_The problem_:
Find "ATOM 45 C C" and "ATOM 99 N N" in the records below. Copy the lines holding them and every line between, exactly, and no others.

[Items from a data source]
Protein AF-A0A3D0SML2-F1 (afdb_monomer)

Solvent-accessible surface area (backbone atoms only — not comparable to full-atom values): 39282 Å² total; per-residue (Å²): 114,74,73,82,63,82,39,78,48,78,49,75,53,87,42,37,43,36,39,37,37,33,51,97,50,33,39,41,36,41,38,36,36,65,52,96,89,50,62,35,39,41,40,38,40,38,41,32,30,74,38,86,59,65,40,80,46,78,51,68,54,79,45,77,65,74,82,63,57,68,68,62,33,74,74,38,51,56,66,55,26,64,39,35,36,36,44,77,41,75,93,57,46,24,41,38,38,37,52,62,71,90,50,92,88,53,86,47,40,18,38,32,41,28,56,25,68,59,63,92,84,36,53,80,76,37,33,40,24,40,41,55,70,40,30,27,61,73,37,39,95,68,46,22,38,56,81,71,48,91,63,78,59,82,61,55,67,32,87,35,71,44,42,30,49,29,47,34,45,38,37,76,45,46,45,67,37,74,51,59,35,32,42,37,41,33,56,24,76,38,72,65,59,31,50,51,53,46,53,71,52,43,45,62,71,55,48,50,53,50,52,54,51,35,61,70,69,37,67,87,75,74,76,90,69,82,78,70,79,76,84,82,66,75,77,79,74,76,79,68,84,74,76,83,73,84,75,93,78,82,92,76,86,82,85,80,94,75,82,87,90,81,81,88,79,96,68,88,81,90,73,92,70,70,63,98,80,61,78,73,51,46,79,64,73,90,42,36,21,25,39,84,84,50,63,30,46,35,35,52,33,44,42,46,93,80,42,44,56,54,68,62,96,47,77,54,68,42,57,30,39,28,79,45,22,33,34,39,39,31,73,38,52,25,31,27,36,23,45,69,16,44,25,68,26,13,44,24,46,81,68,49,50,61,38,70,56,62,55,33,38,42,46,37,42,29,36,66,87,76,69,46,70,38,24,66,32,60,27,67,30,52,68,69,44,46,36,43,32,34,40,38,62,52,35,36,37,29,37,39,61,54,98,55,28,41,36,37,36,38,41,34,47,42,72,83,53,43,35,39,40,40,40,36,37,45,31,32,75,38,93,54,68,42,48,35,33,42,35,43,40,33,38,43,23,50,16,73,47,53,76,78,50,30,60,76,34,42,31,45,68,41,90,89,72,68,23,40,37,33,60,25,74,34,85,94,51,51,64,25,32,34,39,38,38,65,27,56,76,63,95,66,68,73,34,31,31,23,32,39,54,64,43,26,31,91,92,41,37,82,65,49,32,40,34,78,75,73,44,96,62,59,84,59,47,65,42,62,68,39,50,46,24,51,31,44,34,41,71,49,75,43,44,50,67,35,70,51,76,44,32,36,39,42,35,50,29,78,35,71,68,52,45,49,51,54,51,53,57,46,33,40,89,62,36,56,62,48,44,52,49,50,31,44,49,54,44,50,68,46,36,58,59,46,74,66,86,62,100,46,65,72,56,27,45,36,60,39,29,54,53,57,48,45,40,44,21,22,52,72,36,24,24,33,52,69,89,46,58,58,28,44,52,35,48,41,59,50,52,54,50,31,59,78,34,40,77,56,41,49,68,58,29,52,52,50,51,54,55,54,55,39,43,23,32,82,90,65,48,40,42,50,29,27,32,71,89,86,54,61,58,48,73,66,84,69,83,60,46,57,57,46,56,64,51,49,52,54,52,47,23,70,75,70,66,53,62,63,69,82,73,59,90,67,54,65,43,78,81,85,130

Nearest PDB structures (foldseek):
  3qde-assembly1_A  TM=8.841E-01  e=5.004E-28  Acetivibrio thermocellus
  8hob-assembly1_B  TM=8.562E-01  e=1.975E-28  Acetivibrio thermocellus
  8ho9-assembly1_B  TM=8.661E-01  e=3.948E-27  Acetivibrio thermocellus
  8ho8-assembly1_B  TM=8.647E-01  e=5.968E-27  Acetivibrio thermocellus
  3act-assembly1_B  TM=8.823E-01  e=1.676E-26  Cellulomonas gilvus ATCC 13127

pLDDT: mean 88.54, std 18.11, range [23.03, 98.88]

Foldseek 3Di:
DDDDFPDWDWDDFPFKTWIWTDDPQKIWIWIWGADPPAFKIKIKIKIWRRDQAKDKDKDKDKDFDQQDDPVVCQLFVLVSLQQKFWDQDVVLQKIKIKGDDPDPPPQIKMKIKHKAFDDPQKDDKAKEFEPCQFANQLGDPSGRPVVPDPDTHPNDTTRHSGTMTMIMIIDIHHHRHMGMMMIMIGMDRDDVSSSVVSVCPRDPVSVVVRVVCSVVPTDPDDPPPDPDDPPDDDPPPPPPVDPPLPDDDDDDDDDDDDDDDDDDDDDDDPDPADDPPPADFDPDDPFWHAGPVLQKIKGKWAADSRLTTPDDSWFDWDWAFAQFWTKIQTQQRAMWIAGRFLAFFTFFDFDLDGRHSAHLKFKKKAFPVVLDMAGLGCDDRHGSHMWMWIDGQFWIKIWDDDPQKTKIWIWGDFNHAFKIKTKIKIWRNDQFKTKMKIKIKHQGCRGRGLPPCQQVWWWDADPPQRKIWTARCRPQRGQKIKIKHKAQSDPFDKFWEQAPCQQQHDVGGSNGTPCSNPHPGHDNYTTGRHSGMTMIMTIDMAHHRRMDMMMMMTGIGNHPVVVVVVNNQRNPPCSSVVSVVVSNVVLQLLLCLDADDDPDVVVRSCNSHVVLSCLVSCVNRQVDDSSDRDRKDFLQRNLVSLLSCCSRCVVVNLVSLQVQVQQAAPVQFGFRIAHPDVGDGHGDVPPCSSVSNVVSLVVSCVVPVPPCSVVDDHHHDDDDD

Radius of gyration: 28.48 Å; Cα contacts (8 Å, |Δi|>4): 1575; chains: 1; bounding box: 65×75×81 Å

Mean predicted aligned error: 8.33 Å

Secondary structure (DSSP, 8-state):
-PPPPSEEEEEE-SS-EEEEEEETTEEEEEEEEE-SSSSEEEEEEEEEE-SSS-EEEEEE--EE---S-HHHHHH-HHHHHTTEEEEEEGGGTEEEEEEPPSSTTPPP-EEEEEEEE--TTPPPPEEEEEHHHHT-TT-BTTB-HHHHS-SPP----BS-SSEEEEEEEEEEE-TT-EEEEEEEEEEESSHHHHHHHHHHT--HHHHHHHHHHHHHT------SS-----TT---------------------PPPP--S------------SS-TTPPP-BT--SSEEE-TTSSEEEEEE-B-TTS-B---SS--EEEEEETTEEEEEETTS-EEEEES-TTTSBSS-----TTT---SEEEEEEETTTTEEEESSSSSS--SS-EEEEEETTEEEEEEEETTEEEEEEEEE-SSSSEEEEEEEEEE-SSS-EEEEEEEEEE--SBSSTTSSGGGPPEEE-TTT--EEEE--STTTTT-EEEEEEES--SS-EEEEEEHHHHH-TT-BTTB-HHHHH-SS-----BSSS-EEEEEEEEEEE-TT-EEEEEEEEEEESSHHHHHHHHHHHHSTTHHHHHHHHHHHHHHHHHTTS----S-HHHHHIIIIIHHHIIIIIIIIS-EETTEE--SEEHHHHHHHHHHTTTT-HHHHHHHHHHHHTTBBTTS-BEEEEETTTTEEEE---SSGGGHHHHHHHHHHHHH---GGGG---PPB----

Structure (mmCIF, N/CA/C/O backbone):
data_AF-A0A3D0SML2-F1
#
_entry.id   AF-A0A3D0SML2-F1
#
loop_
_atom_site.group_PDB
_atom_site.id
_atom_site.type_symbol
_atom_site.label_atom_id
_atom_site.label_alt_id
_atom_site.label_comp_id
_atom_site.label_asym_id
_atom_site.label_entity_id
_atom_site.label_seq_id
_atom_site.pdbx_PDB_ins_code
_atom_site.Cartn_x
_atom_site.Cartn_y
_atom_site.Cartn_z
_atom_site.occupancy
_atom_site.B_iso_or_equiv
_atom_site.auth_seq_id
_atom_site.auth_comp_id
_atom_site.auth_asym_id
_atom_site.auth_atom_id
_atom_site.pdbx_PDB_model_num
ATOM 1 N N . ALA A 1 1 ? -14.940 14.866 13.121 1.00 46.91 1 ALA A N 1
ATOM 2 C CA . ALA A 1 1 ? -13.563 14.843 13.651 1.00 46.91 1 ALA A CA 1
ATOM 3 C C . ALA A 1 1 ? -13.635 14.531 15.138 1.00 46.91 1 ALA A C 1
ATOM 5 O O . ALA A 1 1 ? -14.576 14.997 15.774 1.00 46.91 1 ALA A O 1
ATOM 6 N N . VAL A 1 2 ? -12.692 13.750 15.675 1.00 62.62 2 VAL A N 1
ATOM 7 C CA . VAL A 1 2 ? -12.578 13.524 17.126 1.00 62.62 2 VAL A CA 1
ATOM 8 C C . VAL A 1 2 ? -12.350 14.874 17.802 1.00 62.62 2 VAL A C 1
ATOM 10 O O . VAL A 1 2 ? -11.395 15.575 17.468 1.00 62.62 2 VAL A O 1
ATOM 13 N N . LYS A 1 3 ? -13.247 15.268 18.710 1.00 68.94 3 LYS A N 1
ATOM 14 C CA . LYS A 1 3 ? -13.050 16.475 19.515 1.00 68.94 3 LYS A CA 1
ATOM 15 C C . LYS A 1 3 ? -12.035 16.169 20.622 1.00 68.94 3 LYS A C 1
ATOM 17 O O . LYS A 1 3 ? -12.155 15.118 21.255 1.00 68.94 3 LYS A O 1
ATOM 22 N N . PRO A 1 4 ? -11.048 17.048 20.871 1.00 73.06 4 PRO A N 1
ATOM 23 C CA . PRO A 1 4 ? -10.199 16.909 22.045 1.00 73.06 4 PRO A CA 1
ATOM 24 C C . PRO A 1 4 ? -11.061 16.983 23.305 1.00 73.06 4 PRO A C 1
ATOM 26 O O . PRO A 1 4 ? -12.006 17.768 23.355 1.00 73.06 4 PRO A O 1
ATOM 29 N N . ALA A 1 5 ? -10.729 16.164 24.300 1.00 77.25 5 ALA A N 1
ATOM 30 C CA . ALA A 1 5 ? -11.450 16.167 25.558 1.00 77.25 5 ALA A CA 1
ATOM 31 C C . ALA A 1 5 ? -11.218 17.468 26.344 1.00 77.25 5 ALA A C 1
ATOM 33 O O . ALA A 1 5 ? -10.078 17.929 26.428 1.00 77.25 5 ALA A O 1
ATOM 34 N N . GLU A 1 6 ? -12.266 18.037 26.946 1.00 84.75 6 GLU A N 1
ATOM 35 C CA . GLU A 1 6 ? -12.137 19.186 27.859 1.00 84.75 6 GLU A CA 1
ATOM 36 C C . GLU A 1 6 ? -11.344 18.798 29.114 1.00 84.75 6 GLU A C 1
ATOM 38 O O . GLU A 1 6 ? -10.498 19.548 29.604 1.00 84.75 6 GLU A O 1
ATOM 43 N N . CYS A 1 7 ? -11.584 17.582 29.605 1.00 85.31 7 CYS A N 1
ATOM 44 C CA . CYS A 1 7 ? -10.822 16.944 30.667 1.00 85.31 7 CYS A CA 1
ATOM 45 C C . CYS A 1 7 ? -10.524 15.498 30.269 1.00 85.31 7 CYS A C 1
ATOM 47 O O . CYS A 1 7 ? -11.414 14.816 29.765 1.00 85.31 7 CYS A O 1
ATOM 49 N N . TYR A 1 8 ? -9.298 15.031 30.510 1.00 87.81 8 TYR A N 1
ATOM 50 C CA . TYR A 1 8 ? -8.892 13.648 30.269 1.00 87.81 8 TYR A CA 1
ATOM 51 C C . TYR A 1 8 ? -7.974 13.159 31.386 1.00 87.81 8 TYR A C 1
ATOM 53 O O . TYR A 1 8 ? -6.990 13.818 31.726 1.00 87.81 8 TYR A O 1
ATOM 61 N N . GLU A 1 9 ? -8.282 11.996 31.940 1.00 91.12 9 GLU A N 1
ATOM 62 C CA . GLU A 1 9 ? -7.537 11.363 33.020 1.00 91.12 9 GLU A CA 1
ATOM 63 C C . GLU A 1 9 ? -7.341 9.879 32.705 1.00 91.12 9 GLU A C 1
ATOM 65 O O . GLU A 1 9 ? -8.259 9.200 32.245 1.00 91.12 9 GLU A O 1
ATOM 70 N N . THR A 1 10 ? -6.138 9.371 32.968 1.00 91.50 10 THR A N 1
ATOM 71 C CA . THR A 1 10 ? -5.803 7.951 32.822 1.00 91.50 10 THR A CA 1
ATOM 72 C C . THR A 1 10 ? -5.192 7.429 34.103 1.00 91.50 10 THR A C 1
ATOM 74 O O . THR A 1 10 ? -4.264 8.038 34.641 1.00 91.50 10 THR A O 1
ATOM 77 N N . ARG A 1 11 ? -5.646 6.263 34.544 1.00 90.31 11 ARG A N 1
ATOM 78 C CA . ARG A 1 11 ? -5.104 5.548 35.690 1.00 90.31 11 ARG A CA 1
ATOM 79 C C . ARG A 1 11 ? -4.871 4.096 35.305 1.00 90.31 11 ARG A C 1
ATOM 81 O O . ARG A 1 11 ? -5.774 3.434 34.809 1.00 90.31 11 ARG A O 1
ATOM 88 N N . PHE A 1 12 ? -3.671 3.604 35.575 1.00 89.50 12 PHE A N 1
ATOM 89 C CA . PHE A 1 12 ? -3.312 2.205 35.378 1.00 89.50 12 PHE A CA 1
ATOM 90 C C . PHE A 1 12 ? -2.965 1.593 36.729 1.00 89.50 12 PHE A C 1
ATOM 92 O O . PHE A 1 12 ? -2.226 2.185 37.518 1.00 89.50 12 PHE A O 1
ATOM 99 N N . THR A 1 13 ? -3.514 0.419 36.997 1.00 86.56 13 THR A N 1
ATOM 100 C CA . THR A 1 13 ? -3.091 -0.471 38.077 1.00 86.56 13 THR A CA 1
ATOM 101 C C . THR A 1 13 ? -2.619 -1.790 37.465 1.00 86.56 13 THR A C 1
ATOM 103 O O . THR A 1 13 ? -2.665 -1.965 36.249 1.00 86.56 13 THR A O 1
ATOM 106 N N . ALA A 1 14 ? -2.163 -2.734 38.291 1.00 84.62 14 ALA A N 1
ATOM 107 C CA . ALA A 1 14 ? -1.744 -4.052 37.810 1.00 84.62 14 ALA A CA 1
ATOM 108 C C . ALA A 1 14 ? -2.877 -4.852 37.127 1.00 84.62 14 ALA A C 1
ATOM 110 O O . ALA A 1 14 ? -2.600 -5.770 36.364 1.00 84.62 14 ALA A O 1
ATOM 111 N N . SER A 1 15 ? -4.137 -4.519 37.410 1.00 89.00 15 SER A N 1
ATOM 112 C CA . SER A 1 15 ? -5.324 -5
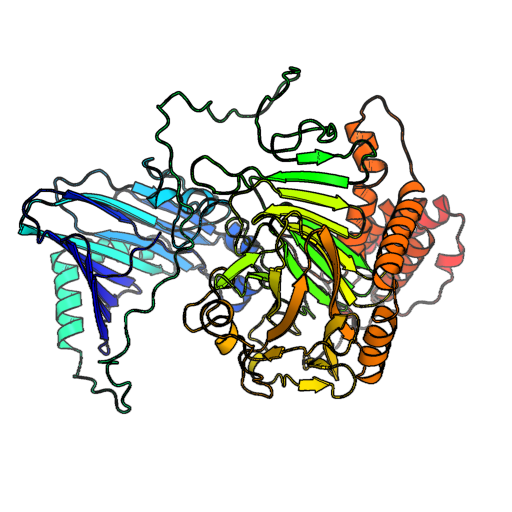.300 37.034 1.00 89.00 15 SER A CA 1
ATOM 113 C C . SER A 1 15 ? -6.414 -4.482 36.337 1.00 89.00 15 SER A C 1
ATOM 115 O O . SER A 1 15 ? -7.355 -5.067 35.800 1.00 89.00 15 SER A O 1
ATOM 117 N N . VAL A 1 16 ? -6.323 -3.145 36.359 1.00 92.19 16 VAL A N 1
ATOM 118 C CA . VAL A 1 16 ? -7.339 -2.245 35.802 1.00 92.19 16 VAL A CA 1
ATOM 119 C C . VAL A 1 16 ? -6.695 -1.084 35.051 1.00 92.19 16 VAL A C 1
ATOM 121 O O . VAL A 1 16 ? -5.829 -0.383 35.580 1.00 92.19 16 VAL A O 1
ATOM 124 N N . ALA A 1 17 ? -7.182 -0.823 33.841 1.00 94.56 17 ALA A N 1
ATOM 125 C CA . ALA A 1 17 ? -6.966 0.440 33.143 1.00 94.56 17 ALA A CA 1
ATOM 126 C C . ALA A 1 17 ? -8.253 1.270 33.197 1.00 94.56 17 ALA A C 1
ATOM 128 O O . ALA A 1 17 ? -9.310 0.806 32.780 1.00 94.56 17 ALA A O 1
ATOM 129 N N . ALA A 1 18 ? -8.171 2.494 33.710 1.00 94.00 18 ALA A N 1
ATOM 130 C CA . ALA A 1 18 ? -9.296 3.410 33.817 1.00 94.00 18 ALA A CA 1
ATOM 131 C C . ALA A 1 18 ? -8.999 4.703 33.057 1.00 94.00 18 ALA A C 1
ATOM 133 O O . ALA A 1 18 ? -7.960 5.337 33.252 1.00 94.00 18 ALA A O 1
ATOM 134 N N . LEU A 1 19 ? -9.929 5.102 32.200 1.00 94.75 19 LEU A N 1
ATOM 135 C CA . LEU A 1 19 ? -9.887 6.335 31.434 1.00 94.75 19 LEU A CA 1
ATOM 136 C C . LEU A 1 19 ? -11.146 7.131 31.747 1.00 94.75 19 LEU A C 1
ATOM 138 O O . LEU A 1 19 ? -12.244 6.580 31.803 1.00 94.75 19 LEU A O 1
ATOM 142 N N . ARG A 1 20 ? -10.998 8.431 31.956 1.00 94.38 20 ARG A N 1
ATOM 143 C CA . ARG A 1 20 ? -12.109 9.332 32.239 1.00 94.38 20 ARG A CA 1
ATOM 144 C C . ARG A 1 20 ? -11.984 10.557 31.358 1.00 94.38 20 ARG A C 1
ATOM 146 O O . ARG A 1 20 ? -10.910 11.147 31.273 1.00 94.38 20 ARG A O 1
ATOM 153 N N . GLN A 1 21 ? -13.087 10.944 30.737 1.00 94.12 21 GLN A N 1
ATOM 154 C CA . GLN A 1 21 ? -13.169 12.159 29.944 1.00 94.12 21 GLN A CA 1
ATOM 155 C C . GLN A 1 21 ? -14.454 12.930 30.223 1.00 94.12 21 GLN A C 1
ATOM 157 O O . GLN A 1 21 ? -15.472 12.333 30.570 1.00 94.12 21 GLN A O 1
ATOM 162 N N . ILE A 1 22 ? -14.406 14.248 30.041 1.00 92.88 22 ILE A N 1
ATOM 163 C CA . ILE A 1 22 ? -15.588 15.116 30.038 1.00 92.88 22 ILE A CA 1
ATOM 164 C C . ILE A 1 22 ? -15.606 15.889 28.723 1.00 92.88 22 ILE A C 1
ATOM 166 O O . ILE A 1 22 ? -14.571 16.433 28.336 1.00 92.88 22 ILE A O 1
ATOM 170 N N . ASN A 1 23 ? -16.759 15.902 28.052 1.00 91.62 23 ASN A N 1
ATOM 171 C CA . ASN A 1 23 ? -17.008 16.643 26.815 1.00 91.62 23 ASN A CA 1
ATOM 172 C C . ASN A 1 23 ? -18.483 17.003 26.671 1.00 91.62 23 ASN A C 1
ATOM 174 O O . ASN A 1 23 ? -19.326 16.118 26.817 1.00 91.62 23 ASN A O 1
ATOM 178 N N . ASP A 1 24 ? -18.784 18.249 26.291 1.00 90.31 24 ASP A N 1
ATOM 179 C CA . ASP A 1 24 ? -20.150 18.691 25.970 1.00 90.31 24 ASP A CA 1
ATOM 180 C C . ASP A 1 24 ? -21.167 18.288 27.078 1.00 90.31 24 ASP A C 1
ATOM 182 O O . ASP A 1 24 ? -22.243 17.768 26.779 1.00 90.31 24 ASP A O 1
ATOM 186 N N . ASP A 1 25 ? -20.811 18.492 28.356 1.00 93.62 25 ASP A N 1
ATOM 187 C CA . ASP A 1 25 ? -21.555 18.094 29.574 1.00 93.62 25 ASP A CA 1
ATOM 188 C C . ASP A 1 25 ? -21.756 16.582 29.799 1.00 93.62 25 ASP A C 1
ATOM 190 O O . ASP A 1 25 ? -22.554 16.180 30.648 1.00 93.62 25 ASP A O 1
ATOM 194 N N . ILE A 1 26 ? -21.042 15.718 29.078 1.00 95.25 26 ILE A N 1
ATOM 195 C CA . ILE A 1 26 ? -21.054 14.270 29.304 1.00 95.25 26 ILE A CA 1
ATOM 196 C C . ILE A 1 26 ? -19.734 13.839 29.931 1.00 95.25 26 ILE A C 1
ATOM 198 O O . ILE A 1 26 ? -18.667 13.991 29.335 1.00 95.25 26 ILE A O 1
ATOM 202 N N . GLU A 1 27 ? -19.812 13.254 31.124 1.00 96.56 27 GLU A N 1
ATOM 203 C CA . GLU A 1 27 ? -18.709 12.492 31.701 1.00 96.56 27 GLU A CA 1
ATOM 204 C C . GLU A 1 27 ? -18.784 11.051 31.194 1.00 96.56 27 GLU A C 1
ATOM 206 O O . GLU A 1 27 ? -19.810 10.387 31.328 1.00 96.56 27 GLU A O 1
ATOM 211 N N . ALA A 1 28 ? -17.688 10.563 30.620 1.00 96.19 28 ALA A N 1
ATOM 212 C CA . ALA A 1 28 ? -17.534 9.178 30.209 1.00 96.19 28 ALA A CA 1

_Written answer_:
ATOM 45 C C . CYS A 1 7 ? -10.524 15.498 30.269 1.00 85.31 7 CYS A C 1
ATOM 47 O O . CYS A 1 7 ? -11.414 14.816 29.765 1.00 85.31 7 CYS A O 1
ATOM 49 N N . TYR A 1 8 ? -9.298 15.031 30.510 1.00 87.81 8 TYR A N 1
ATOM 50 C CA . TYR A 1 8 ? -8.892 13.648 30.269 1.00 87.81 8 TYR A CA 1
ATOM 51 C C . TYR A 1 8 ? -7.974 13.159 31.386 1.00 87.81 8 TYR A C 1
ATOM 53 O O . TYR A 1 8 ? -6.990 13.818 31.726 1.00 87.81 8 TYR A O 1
ATOM 61 N N . GLU A 1 9 ? -8.282 11.996 31.940 1.00 91.12 9 GLU A N 1
ATOM 62 C CA . GLU A 1 9 ? -7.537 11.363 33.020 1.00 91.12 9 GLU A CA 1
ATOM 63 C C . GLU A 1 9 ? -7.341 9.879 32.705 1.00 91.12 9 GLU A C 1
ATOM 65 O O . GLU A 1 9 ? -8.259 9.200 32.245 1.00 91.12 9 GLU A O 1
ATOM 70 N N . THR A 1 10 ? -6.138 9.371 32.968 1.00 91.50 10 THR A N 1
ATOM 71 C CA . THR A 1 10 ? -5.803 7.951 32.822 1.00 91.50 10 THR A CA 1
ATOM 72 C C . THR A 1 10 ? -5.192 7.429 34.103 1.00 91.50 10 THR A C 1
ATOM 74 O O . THR A 1 10 ? -4.264 8.038 34.641 1.00 91.50 10 THR A O 1
ATOM 77 N N . ARG A 1 11 ? -5.646 6.263 34.544 1.00 90.31 11 ARG A N 1
ATOM 78 C CA . ARG A 1 11 ? -5.104 5.548 35.690 1.00 90.31 11 ARG A CA 1
ATOM 79 C C . ARG A 1 11 ? -4.871 4.096 35.305 1.00 90.31 11 ARG A C 1
ATOM 81 O O . ARG A 1 11 ? -5.774 3.434 34.809 1.00 90.31 11 ARG A O 1
ATOM 88 N N . PHE A 1 12 ? -3.671 3.604 35.575 1.00 89.50 12 PHE A N 1
ATOM 89 C CA . PHE A 1 12 ? -3.312 2.205 35.378 1.00 89.50 12 PHE A CA 1
ATOM 90 C C . PHE A 1 12 ? -2.965 1.593 36.729 1.00 89.50 12 PHE A C 1
ATOM 92 O O . PHE A 1 12 ? -2.226 2.185 37.518 1.00 89.50 12 PHE A O 1
ATOM 99 N N . THR A 1 13 ? -3.514 0.419 36.997 1.00 86.56 13 THR A N 1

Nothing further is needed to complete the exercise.